RECORDED DATA Block Start
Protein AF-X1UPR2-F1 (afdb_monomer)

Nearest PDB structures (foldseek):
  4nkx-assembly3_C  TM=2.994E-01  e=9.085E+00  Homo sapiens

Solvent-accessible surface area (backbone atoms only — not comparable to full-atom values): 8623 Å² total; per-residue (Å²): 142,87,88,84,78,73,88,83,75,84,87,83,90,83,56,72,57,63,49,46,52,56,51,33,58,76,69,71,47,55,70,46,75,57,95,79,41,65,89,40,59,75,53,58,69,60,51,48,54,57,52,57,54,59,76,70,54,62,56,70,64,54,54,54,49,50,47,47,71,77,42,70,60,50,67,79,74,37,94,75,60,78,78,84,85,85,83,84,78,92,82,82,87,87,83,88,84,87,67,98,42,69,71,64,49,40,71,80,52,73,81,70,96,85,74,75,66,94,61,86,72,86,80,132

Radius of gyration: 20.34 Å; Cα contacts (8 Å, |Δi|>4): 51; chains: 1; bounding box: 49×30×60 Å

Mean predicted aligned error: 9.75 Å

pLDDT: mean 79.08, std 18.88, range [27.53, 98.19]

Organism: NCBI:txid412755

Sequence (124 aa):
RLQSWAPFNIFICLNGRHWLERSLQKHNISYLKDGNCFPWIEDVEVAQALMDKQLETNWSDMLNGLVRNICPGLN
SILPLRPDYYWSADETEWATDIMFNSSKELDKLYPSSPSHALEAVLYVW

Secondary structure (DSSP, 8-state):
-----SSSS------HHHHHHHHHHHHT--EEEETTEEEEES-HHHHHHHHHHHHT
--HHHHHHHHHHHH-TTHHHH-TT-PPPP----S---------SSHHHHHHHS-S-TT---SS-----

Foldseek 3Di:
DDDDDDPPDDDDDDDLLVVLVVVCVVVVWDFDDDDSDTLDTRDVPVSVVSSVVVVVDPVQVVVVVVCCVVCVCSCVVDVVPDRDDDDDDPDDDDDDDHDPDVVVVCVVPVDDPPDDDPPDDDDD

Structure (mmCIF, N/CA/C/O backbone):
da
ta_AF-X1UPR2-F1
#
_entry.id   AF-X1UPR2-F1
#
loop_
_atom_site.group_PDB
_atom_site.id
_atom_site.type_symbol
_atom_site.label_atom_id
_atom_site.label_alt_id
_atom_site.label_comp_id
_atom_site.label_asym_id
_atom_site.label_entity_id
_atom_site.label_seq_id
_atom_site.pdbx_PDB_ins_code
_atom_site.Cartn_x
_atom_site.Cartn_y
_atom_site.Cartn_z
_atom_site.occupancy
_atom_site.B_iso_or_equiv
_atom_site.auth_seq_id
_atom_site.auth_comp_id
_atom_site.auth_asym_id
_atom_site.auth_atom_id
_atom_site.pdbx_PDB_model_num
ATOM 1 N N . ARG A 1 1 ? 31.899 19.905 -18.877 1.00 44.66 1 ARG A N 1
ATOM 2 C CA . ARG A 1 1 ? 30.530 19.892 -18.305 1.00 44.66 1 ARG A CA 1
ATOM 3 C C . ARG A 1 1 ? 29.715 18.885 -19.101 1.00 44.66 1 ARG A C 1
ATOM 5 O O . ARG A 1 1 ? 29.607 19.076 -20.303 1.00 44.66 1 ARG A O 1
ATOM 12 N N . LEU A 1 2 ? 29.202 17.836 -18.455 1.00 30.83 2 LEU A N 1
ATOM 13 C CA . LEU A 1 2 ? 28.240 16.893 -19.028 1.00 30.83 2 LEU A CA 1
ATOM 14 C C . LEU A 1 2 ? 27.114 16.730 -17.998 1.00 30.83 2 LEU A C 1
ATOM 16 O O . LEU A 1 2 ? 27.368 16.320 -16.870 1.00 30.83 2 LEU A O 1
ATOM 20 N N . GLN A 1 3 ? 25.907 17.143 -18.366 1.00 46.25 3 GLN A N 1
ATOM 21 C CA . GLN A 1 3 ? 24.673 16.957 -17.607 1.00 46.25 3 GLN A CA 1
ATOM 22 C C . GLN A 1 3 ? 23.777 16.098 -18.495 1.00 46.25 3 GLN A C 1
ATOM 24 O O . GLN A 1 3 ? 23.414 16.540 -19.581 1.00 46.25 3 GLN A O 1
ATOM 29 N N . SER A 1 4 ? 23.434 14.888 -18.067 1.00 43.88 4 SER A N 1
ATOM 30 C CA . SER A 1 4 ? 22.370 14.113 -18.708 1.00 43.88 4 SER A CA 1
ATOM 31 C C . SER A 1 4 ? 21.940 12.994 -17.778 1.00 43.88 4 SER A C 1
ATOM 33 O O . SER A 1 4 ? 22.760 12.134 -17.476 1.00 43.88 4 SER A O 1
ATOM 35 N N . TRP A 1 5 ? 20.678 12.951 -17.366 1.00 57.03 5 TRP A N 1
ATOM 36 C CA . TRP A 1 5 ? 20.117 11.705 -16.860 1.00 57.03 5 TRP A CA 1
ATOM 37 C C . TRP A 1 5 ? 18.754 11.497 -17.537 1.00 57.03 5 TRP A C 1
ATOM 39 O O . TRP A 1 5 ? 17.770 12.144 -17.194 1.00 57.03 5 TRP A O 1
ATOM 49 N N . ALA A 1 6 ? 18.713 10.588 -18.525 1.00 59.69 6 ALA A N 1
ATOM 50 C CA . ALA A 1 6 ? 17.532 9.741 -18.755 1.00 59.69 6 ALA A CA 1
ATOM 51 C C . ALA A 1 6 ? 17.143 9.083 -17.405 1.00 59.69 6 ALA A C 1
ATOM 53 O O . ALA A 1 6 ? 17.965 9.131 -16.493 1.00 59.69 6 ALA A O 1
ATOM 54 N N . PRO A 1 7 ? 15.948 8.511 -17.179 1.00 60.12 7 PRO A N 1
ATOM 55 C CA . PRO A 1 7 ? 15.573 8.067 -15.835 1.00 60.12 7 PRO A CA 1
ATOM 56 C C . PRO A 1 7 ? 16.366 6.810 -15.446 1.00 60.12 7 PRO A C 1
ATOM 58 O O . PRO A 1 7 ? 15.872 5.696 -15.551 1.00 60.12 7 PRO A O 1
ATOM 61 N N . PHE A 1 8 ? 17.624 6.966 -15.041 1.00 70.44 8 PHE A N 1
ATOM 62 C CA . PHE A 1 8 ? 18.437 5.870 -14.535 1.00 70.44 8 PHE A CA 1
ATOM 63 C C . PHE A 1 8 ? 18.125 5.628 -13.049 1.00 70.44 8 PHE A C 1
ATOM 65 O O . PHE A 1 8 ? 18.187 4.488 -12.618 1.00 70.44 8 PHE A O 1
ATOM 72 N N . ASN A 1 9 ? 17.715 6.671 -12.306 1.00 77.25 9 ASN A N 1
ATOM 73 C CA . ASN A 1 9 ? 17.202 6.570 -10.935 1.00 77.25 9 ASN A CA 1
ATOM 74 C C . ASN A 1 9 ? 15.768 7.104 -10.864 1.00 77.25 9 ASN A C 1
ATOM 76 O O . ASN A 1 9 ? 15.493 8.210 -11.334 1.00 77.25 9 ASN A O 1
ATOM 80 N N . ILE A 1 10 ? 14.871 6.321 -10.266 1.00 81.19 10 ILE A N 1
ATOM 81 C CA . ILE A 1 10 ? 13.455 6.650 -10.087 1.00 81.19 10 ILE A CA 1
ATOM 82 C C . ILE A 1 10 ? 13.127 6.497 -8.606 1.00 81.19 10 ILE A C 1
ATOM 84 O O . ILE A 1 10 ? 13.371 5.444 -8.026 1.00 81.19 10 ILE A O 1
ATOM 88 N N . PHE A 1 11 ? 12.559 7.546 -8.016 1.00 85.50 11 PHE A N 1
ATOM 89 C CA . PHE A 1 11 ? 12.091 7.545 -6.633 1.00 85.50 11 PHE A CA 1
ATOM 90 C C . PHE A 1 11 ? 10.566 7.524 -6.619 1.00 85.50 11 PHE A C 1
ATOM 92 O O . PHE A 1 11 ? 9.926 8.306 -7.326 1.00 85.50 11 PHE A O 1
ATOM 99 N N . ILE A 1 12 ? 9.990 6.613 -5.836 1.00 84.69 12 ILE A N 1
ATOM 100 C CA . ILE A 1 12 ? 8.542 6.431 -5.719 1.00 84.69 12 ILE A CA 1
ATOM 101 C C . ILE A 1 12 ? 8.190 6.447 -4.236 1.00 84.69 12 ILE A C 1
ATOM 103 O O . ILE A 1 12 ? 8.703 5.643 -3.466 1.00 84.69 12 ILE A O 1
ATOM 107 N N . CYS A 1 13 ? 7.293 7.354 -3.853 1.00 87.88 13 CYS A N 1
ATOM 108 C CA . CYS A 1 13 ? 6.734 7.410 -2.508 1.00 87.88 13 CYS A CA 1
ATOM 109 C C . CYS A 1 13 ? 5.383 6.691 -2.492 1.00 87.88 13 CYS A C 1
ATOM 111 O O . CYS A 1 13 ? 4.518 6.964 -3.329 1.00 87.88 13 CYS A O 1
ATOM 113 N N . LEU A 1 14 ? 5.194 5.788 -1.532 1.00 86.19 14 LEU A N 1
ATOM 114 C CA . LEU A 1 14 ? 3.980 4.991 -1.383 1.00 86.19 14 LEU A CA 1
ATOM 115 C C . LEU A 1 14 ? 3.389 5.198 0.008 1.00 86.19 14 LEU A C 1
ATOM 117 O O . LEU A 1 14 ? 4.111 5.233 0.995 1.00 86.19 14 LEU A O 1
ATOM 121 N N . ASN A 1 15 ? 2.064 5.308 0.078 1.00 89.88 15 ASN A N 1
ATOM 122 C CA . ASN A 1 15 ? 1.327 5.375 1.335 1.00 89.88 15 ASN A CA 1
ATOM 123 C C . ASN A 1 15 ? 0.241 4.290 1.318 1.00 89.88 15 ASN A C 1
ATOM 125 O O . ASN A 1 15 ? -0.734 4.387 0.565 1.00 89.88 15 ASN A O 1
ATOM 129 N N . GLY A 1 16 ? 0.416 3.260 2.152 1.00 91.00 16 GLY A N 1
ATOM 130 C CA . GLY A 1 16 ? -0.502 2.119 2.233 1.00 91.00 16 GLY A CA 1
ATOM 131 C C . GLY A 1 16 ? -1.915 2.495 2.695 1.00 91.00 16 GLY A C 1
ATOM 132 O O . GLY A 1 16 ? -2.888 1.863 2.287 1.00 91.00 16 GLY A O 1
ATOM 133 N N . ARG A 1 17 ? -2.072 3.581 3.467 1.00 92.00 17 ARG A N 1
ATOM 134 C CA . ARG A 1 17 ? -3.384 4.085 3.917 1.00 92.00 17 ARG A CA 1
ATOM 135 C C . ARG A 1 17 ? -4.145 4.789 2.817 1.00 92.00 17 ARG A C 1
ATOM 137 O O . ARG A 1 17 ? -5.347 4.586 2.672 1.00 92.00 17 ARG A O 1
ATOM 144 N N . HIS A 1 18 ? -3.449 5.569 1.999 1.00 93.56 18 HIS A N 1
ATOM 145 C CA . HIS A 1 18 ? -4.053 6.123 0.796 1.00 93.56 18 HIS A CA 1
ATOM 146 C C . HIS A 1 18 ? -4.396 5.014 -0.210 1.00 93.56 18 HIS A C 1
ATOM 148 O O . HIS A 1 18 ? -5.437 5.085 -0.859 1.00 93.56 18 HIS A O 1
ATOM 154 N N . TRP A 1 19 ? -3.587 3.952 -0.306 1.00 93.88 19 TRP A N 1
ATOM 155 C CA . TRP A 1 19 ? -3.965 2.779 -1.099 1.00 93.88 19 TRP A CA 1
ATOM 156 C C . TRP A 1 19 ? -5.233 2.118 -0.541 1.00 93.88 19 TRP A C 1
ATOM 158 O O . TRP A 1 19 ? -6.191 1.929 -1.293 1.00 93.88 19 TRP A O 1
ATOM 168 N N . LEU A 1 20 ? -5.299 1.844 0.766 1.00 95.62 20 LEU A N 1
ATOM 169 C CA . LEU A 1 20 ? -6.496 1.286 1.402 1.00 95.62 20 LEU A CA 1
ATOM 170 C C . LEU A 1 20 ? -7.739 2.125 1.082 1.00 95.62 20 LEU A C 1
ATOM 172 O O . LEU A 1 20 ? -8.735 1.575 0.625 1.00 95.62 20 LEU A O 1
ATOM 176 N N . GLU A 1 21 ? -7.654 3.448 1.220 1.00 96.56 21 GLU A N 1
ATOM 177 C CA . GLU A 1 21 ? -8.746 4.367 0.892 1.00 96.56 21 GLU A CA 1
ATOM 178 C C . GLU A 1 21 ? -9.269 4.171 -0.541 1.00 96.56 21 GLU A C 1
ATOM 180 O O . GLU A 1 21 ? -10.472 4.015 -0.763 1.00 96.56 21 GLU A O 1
RECORDED DATA Block End
RECORDED DATA Block Start
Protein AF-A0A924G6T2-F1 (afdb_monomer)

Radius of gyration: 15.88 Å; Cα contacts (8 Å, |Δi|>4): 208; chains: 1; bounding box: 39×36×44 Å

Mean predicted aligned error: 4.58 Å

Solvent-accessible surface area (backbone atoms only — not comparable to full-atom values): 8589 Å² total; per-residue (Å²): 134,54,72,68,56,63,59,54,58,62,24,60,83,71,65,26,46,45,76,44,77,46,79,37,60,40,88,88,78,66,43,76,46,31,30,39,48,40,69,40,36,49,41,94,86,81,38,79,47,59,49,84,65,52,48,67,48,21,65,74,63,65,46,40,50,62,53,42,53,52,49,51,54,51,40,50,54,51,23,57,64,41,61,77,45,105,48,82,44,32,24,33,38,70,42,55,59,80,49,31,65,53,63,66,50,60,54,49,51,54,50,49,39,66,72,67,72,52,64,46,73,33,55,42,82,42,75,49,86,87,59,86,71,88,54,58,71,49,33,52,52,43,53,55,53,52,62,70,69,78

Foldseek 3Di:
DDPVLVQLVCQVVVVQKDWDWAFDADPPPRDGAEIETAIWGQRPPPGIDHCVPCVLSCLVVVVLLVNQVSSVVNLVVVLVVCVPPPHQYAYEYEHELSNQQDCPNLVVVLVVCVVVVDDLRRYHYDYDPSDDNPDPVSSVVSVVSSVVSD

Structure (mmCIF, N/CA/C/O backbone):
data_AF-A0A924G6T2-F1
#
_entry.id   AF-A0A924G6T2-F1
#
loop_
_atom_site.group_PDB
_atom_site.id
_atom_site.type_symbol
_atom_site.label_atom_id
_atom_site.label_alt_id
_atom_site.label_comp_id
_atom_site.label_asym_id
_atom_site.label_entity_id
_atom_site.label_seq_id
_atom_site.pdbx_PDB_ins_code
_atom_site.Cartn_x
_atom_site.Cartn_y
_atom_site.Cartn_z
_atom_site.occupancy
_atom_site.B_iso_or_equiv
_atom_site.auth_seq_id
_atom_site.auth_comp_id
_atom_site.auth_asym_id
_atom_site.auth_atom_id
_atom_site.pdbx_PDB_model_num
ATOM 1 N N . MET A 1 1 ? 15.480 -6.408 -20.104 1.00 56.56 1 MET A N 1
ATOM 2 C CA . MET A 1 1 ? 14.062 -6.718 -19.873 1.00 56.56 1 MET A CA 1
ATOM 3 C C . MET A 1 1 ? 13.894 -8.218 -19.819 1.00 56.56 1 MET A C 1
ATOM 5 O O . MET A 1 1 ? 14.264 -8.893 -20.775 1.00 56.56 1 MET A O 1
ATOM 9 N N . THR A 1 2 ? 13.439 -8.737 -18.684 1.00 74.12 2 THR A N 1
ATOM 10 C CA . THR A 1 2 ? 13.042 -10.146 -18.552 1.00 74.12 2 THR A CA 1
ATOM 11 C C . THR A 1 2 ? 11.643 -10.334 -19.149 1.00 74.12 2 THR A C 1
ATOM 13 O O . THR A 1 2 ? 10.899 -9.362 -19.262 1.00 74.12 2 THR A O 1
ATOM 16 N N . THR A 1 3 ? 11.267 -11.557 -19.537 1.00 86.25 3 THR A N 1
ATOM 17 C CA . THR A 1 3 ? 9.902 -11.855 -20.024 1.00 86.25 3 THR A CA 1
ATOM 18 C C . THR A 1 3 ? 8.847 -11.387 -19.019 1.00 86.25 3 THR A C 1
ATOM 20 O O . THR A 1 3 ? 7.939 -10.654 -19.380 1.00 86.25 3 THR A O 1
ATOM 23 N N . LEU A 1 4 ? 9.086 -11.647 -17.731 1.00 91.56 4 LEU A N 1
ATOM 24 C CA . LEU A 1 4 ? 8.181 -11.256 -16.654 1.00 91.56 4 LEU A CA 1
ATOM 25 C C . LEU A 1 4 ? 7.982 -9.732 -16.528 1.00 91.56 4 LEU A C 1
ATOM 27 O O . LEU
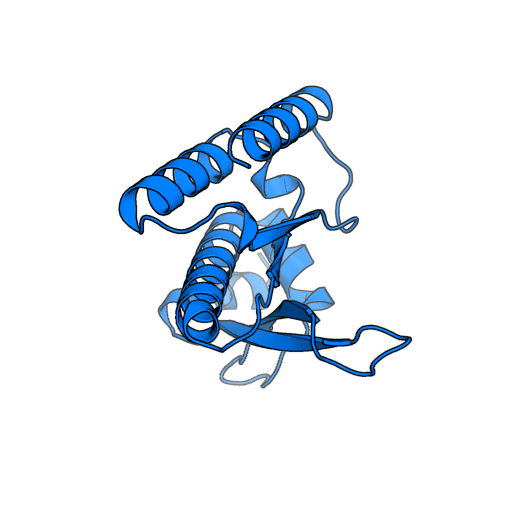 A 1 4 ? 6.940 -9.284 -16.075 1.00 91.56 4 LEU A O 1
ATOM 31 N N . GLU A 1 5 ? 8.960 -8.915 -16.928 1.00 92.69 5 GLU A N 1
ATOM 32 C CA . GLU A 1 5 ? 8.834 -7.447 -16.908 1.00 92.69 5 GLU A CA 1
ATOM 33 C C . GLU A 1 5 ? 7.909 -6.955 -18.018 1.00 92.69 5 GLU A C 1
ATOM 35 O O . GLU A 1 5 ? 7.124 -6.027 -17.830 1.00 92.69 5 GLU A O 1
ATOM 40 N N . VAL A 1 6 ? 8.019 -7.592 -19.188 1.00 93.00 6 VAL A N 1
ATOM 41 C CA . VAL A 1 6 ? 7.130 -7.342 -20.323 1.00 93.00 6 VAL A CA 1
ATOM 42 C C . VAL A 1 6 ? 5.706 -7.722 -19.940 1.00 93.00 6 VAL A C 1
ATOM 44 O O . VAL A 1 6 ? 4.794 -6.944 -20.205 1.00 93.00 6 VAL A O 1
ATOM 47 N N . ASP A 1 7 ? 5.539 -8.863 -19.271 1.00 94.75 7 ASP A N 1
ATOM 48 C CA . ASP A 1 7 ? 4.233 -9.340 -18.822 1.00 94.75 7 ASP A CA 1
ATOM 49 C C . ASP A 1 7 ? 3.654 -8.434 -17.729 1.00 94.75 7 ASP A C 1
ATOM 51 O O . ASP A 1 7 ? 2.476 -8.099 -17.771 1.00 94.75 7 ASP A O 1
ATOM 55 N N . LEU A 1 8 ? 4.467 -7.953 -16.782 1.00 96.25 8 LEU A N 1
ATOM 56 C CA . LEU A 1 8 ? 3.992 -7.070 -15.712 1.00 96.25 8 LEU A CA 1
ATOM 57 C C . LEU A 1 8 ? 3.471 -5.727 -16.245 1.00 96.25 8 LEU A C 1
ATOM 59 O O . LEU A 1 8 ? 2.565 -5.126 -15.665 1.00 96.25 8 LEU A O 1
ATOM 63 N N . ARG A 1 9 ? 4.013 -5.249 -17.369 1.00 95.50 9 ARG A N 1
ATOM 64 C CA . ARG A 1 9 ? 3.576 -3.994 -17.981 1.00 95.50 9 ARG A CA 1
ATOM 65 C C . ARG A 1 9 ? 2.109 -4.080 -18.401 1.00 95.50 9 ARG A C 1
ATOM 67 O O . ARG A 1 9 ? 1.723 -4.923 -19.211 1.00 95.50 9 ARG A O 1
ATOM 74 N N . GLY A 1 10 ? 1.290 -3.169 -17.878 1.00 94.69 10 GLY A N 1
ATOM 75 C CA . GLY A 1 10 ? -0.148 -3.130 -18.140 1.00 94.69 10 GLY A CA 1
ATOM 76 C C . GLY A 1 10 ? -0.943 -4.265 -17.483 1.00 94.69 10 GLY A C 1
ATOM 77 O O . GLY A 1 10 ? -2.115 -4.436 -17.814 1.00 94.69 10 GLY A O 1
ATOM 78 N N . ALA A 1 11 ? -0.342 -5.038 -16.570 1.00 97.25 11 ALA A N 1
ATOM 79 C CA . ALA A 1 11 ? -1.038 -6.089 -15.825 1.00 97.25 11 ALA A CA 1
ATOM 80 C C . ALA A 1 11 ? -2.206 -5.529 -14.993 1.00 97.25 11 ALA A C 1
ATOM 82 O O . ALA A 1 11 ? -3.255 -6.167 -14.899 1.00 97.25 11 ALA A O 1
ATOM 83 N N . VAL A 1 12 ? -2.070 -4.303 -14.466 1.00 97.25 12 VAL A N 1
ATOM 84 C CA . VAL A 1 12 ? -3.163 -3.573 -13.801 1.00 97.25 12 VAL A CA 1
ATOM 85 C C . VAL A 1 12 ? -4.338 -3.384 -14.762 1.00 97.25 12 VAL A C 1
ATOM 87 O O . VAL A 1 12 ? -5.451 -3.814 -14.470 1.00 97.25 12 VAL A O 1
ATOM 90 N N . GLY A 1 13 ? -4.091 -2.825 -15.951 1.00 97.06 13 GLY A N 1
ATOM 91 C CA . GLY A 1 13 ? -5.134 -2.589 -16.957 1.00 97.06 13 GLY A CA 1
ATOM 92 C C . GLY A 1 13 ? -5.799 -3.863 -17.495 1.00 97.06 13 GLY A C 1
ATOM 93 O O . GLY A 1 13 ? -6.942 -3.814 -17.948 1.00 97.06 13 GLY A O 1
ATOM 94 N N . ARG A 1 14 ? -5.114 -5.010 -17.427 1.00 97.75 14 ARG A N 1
RECORDED DATA Block End
### TRY IT
Please show all lines from the entries that contain the word "error".

### WRITTEN ANSWER
Mean predicted aligned error: 9.75 Å
Mean predicted aligned error: 4.58 Å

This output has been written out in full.